*What is expected:*
Taking the entries below from the top, restate each line exactly and end with the line containing "ATOM 20 N N".
╭─ Exercise data
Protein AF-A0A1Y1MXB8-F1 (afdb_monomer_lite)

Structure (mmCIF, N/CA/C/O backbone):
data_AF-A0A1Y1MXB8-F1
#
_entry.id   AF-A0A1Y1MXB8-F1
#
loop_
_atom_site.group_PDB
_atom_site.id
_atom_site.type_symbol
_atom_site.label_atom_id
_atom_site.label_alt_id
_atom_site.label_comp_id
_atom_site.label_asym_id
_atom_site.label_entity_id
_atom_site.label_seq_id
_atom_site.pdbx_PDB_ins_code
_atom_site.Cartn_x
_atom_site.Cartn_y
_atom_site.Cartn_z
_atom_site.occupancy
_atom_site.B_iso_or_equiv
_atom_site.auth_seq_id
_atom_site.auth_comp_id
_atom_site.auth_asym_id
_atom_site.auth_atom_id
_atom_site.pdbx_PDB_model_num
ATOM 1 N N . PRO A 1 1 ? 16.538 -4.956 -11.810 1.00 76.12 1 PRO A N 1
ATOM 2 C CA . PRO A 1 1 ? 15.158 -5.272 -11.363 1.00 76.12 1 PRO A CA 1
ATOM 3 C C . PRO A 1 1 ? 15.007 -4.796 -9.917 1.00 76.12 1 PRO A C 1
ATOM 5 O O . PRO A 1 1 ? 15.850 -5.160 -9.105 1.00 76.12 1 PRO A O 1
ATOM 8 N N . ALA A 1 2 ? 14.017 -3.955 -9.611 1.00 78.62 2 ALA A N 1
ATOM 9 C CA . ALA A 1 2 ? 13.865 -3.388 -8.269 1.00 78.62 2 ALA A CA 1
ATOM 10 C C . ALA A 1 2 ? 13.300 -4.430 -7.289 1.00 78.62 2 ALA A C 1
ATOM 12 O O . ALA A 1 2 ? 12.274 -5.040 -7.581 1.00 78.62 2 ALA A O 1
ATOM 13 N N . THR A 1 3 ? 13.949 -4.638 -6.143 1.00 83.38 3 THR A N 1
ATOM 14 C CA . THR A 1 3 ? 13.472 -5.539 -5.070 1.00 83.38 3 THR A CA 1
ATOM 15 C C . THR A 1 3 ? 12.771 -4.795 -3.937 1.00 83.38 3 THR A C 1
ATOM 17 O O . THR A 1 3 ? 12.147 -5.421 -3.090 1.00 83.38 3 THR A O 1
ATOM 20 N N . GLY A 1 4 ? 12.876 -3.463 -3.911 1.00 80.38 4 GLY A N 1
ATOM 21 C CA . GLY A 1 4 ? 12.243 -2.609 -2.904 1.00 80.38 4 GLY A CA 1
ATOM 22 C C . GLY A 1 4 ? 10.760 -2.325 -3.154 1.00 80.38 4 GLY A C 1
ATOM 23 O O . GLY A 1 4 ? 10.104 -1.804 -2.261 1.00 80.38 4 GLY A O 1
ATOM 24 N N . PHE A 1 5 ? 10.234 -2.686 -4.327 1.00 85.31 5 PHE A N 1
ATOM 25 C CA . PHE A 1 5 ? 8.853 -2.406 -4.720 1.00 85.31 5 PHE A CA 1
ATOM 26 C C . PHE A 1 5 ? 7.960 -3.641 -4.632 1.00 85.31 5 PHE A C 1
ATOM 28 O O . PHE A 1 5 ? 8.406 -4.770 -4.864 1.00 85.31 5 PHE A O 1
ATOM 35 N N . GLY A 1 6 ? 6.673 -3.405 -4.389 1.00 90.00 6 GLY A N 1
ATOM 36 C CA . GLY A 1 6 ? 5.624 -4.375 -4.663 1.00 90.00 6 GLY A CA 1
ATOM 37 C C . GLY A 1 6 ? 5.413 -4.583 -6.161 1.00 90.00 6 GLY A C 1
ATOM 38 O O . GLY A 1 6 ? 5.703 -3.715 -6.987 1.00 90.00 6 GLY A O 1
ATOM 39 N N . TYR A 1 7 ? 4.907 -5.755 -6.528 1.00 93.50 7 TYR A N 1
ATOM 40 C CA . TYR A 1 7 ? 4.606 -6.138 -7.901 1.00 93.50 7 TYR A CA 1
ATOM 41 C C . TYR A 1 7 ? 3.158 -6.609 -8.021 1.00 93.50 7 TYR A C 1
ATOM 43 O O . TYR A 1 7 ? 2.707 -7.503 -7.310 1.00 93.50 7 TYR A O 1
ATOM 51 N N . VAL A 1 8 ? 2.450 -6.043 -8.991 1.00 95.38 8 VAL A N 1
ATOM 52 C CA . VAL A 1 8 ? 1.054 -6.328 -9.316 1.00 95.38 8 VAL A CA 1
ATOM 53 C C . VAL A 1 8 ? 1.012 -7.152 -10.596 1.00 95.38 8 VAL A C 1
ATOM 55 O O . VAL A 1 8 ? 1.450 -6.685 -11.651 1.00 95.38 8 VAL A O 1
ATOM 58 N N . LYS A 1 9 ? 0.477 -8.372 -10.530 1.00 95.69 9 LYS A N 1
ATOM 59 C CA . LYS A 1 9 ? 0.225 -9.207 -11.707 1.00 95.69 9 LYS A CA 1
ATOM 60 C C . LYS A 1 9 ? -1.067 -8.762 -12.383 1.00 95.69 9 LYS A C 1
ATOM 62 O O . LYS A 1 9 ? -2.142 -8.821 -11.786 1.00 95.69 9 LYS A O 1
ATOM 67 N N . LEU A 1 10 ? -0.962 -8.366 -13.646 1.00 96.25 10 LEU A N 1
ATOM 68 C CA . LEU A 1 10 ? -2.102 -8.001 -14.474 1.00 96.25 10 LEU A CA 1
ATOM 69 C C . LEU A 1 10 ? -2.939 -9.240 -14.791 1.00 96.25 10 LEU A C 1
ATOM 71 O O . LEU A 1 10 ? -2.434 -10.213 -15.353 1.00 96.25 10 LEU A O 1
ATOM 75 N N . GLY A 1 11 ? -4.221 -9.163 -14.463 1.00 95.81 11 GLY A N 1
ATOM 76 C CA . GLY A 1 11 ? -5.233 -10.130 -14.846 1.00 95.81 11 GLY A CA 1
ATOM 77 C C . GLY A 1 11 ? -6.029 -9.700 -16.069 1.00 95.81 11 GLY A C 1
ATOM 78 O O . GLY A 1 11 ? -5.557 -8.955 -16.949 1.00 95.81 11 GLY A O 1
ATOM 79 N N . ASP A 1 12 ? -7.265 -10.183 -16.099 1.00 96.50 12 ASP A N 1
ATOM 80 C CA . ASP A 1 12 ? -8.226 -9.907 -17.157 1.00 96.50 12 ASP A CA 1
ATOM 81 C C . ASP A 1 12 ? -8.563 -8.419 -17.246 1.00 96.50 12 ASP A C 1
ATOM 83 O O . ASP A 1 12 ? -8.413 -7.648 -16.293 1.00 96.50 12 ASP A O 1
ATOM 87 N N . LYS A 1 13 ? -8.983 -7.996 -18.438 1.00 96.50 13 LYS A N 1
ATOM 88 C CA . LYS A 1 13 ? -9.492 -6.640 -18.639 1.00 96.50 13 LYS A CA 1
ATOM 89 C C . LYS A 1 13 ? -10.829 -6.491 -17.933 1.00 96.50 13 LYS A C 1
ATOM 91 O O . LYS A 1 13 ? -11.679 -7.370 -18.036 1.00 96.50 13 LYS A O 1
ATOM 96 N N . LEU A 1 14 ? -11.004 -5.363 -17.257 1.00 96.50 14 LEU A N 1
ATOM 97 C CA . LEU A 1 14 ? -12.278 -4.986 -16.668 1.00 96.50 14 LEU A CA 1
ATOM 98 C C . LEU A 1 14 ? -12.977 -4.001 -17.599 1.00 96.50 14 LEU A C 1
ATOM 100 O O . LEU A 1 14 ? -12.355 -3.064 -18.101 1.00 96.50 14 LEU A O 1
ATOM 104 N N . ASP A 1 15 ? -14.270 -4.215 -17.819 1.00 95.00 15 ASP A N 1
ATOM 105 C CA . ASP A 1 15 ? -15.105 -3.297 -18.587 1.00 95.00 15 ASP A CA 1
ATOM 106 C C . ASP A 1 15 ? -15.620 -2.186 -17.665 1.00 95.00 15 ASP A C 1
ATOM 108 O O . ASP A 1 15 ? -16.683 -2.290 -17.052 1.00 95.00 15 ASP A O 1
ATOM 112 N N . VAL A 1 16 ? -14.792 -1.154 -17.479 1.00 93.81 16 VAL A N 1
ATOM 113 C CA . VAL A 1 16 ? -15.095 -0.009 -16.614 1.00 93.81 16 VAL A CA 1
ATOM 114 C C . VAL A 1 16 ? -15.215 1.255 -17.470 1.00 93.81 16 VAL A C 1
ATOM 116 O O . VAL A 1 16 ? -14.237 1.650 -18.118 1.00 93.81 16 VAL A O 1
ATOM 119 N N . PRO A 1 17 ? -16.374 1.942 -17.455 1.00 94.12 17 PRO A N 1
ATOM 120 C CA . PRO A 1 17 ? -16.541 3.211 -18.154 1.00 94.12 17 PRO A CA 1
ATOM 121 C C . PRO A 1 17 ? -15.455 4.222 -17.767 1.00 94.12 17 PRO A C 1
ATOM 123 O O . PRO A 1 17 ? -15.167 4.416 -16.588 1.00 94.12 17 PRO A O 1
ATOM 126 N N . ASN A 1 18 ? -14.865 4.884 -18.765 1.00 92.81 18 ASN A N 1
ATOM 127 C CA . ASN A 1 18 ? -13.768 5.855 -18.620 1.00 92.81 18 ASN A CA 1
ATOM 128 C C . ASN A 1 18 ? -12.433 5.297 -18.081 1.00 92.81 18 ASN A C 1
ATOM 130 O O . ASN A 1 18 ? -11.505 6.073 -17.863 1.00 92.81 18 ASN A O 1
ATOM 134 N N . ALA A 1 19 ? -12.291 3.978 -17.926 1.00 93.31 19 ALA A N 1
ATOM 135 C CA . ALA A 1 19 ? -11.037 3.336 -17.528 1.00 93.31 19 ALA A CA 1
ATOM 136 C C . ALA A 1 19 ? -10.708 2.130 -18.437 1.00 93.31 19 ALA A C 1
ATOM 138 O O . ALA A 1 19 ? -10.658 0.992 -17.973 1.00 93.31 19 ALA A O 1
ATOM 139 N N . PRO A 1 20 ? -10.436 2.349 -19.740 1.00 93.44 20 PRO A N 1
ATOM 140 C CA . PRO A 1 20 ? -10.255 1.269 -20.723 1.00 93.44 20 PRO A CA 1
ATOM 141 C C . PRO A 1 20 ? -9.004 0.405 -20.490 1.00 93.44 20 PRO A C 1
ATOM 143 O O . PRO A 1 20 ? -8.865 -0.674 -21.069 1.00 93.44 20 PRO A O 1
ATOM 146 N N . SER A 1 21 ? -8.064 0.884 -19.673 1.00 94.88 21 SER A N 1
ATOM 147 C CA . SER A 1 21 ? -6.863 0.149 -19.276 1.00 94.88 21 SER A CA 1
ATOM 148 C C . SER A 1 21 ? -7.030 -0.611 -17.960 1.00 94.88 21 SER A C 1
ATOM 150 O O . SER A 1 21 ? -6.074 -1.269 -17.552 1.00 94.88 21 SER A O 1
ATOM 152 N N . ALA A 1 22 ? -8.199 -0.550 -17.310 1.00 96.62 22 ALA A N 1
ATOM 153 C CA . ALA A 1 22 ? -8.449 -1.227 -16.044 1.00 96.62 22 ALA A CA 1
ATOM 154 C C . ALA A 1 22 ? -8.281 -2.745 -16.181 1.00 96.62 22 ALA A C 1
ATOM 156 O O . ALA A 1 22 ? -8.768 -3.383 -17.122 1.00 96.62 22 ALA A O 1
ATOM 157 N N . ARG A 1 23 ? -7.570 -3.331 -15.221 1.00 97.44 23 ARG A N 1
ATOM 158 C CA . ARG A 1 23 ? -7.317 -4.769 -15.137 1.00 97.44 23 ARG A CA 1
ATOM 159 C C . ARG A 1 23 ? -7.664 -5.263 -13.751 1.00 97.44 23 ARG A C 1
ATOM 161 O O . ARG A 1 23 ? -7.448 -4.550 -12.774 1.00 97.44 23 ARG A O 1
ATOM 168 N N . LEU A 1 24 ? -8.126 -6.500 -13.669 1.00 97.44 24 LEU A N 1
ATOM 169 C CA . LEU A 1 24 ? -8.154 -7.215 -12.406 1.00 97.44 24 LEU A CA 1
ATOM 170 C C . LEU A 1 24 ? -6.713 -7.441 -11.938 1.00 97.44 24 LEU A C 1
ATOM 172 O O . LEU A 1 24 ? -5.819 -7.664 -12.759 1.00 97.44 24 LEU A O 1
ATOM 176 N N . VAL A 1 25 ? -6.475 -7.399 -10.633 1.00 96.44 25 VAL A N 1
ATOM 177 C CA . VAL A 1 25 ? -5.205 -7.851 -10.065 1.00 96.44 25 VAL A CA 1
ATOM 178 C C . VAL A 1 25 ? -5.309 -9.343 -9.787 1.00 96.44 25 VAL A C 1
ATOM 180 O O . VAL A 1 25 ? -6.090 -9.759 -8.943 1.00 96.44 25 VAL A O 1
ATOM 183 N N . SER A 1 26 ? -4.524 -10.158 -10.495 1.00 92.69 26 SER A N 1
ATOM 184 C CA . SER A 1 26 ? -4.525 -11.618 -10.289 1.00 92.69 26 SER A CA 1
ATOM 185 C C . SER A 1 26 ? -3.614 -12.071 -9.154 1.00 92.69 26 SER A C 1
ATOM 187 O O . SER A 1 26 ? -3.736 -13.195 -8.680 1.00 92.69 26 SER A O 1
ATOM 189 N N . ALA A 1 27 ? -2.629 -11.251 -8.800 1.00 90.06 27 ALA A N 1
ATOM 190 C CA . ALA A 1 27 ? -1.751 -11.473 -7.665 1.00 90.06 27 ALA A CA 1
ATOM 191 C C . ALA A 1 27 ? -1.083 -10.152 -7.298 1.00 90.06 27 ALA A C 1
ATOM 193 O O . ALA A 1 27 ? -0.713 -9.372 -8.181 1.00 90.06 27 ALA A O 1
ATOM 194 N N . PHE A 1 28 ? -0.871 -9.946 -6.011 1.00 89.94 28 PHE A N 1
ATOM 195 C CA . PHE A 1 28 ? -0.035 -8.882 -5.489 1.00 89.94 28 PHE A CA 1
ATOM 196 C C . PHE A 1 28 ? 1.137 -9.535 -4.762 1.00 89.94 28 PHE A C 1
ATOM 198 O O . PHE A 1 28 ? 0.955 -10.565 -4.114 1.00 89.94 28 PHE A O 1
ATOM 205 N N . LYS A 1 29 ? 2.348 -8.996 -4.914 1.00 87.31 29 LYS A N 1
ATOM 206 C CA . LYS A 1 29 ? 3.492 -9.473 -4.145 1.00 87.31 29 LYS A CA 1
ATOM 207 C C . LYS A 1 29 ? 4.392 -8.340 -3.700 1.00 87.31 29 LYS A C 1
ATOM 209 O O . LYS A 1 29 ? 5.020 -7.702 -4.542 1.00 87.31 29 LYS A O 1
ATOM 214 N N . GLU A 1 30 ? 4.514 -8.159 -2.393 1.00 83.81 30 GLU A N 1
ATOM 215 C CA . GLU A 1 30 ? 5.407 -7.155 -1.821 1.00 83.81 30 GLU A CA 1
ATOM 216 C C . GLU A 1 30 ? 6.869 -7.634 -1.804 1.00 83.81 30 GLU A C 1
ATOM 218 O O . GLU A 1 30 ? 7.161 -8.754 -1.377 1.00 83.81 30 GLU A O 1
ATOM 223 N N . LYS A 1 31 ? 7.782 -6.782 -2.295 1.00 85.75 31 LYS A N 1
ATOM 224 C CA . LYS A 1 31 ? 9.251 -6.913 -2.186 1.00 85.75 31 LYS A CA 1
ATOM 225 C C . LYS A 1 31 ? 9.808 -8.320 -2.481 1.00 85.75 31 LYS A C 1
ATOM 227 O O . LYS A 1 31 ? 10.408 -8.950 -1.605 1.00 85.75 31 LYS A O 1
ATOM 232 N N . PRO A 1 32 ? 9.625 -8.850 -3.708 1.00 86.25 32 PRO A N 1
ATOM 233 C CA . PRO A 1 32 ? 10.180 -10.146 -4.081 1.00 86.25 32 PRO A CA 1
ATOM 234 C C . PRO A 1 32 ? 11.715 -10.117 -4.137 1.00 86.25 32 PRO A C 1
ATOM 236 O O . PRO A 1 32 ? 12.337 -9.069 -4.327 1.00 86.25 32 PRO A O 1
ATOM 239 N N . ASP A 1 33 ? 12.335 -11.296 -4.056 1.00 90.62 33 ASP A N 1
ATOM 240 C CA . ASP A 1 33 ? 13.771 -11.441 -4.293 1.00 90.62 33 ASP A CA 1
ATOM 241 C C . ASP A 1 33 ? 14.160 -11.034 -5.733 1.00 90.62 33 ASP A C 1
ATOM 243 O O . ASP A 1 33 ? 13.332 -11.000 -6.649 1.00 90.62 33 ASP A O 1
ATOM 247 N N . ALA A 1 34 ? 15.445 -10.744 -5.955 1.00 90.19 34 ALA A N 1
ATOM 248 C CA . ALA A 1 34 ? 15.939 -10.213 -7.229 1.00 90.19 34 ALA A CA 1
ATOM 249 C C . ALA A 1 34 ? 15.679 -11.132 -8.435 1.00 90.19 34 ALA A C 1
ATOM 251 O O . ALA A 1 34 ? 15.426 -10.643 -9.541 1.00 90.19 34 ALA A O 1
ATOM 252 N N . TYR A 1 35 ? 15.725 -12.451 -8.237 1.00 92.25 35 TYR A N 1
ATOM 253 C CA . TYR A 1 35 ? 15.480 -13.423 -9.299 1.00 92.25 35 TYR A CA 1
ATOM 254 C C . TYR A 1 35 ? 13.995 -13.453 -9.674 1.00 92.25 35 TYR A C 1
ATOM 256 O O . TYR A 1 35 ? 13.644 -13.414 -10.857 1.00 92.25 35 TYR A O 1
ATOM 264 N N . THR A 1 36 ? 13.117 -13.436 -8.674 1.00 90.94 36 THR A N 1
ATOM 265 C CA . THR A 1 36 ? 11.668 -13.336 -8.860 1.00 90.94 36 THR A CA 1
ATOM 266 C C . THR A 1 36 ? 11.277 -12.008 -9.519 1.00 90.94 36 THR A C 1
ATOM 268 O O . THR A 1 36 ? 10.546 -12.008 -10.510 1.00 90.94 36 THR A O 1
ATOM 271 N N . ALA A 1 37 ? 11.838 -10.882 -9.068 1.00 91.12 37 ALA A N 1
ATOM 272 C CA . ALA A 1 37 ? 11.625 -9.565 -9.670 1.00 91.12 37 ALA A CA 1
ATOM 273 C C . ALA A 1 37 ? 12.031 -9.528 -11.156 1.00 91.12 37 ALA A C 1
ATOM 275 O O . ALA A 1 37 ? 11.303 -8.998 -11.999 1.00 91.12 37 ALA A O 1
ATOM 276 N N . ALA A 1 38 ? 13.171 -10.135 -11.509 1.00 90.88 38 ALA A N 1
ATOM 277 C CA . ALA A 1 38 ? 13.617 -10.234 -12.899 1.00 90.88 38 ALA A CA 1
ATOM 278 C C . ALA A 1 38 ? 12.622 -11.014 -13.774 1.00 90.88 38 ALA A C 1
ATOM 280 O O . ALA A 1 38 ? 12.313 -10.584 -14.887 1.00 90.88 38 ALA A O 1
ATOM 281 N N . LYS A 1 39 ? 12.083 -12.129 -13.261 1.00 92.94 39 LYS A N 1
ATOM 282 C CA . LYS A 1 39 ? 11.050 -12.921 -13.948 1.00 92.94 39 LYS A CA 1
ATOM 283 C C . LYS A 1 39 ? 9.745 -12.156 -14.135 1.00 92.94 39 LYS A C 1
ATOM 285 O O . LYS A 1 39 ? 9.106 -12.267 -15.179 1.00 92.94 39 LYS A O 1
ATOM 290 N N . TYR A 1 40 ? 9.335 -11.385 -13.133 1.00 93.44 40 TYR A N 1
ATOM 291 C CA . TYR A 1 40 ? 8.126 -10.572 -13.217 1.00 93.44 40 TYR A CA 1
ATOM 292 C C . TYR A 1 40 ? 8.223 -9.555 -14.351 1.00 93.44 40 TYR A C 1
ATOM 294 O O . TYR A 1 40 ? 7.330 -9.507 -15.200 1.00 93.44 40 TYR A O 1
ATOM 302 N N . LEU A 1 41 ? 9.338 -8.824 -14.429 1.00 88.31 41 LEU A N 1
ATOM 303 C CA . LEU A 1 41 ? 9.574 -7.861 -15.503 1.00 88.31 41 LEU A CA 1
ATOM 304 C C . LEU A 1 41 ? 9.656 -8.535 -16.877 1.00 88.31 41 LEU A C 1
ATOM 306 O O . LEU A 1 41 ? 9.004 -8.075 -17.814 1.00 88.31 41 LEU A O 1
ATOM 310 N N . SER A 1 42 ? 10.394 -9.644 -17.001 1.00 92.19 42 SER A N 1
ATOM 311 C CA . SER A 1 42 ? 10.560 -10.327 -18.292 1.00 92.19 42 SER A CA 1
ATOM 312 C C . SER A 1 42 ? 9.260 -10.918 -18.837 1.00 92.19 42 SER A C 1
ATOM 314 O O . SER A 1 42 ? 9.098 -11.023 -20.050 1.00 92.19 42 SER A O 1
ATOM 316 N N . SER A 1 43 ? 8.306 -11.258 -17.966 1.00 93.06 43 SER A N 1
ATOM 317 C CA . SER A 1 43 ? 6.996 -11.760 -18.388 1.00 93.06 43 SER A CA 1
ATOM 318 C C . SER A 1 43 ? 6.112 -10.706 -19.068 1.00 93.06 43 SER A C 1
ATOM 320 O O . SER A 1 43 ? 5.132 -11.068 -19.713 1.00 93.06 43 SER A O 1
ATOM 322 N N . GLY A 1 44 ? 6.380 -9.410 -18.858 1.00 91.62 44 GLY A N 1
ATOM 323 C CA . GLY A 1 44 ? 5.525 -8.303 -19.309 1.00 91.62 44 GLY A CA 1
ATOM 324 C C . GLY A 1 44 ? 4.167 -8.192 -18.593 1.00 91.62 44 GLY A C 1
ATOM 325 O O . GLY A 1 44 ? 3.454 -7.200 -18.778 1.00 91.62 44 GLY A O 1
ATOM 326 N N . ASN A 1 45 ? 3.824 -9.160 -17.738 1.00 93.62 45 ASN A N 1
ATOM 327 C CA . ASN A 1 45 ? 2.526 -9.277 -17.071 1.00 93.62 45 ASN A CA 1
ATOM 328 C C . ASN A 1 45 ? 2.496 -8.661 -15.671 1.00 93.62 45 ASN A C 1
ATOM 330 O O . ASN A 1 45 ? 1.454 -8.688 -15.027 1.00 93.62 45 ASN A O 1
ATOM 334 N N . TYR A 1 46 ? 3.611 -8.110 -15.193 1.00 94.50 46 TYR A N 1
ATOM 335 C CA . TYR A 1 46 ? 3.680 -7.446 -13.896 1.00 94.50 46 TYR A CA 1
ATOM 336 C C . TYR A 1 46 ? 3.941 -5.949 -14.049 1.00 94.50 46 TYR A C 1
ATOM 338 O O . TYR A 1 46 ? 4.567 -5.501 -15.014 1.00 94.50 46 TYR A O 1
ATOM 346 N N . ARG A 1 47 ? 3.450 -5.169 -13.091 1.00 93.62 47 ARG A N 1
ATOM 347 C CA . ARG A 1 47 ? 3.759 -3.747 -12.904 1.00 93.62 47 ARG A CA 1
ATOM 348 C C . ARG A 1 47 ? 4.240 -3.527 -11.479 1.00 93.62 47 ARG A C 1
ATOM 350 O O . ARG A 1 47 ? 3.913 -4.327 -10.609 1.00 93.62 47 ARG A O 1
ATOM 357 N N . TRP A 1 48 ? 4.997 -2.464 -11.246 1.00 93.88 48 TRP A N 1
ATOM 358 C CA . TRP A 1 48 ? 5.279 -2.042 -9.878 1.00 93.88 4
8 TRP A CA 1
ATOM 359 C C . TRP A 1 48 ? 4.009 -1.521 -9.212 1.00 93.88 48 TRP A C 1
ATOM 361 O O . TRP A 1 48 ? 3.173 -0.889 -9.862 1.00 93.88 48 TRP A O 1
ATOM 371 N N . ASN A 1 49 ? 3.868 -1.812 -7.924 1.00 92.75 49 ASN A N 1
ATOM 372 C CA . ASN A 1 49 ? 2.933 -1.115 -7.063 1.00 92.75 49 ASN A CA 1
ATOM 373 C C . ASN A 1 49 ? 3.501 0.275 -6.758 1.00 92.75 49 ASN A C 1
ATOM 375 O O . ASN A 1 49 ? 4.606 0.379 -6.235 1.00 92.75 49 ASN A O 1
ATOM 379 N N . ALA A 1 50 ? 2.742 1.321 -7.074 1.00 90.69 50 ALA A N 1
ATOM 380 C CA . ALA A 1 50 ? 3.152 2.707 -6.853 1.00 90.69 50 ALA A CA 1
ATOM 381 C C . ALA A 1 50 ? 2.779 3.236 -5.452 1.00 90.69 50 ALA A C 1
╰─
*Output below:*
Protein AF-A0A1Y1MXB8-F1 (afdb_monomer_lite)

Structure (mmCIF, N/CA/C/O backbone):
data_AF-A0A1Y1MXB8-F1
#
_entry.id   AF-A0A1Y1MXB8-F1
#
loop_
_atom_site.group_PDB
_atom_site.id
_atom_site.type_symbol
_atom_site.label_atom_id
_atom_site.label_alt_id
_atom_site.label_comp_id
_atom_site.label_asym_id
_atom_site.label_entity_id
_atom_site.label_seq_id
_atom_site.pdbx_PDB_ins_code
_atom_site.Cartn_x
_atom_site.Cartn_y
_atom_site.Cartn_z
_atom_site.occupancy
_atom_site.B_iso_or_equiv
_atom_site.auth_seq_id
_atom_site.auth_comp_id
_atom_site.auth_asym_id
_atom_site.auth_atom_id
_atom_site.pdbx_PDB_model_num
ATOM 1 N N . PRO A 1 1 ? 16.538 -4.956 -11.810 1.00 76.12 1 PRO A N 1
ATOM 2 C CA . PRO A 1 1 ? 15.158 -5.272 -11.363 1.00 76.12 1 PRO A CA 1
ATOM 3 C C . PRO A 1 1 ? 15.007 -4.796 -9.917 1.00 76.12 1 PRO A C 1
ATOM 5 O O . PRO A 1 1 ? 15.850 -5.160 -9.105 1.00 76.12 1 PRO A O 1
ATOM 8 N N . ALA A 1 2 ? 14.017 -3.955 -9.611 1.00 78.62 2 ALA A N 1
ATOM 9 C CA . ALA A 1 2 ? 13.865 -3.388 -8.269 1.00 78.62 2 ALA A CA 1
ATOM 10 C C . ALA A 1 2 ? 13.300 -4.430 -7.289 1.00 78.62 2 ALA A C 1
ATOM 12 O O . ALA A 1 2 ? 12.274 -5.040 -7.581 1.00 78.62 2 ALA A O 1
ATOM 13 N N . THR A 1 3 ? 13.949 -4.638 -6.143 1.00 83.38 3 THR A N 1
ATOM 14 C CA . THR A 1 3 ? 13.472 -5.539 -5.070 1.00 83.38 3 THR A CA 1
ATOM 15 C C . THR A 1 3 ? 12.771 -4.795 -3.937 1.00 83.38 3 THR A C 1
ATOM 17 O O . THR A 1 3 ? 12.147 -5.421 -3.090 1.00 83.38 3 THR A O 1
ATOM 20 N N . GLY A 1 4 ? 12.876 -3.463 -3.911 1.00 80.38 4 GLY A N 1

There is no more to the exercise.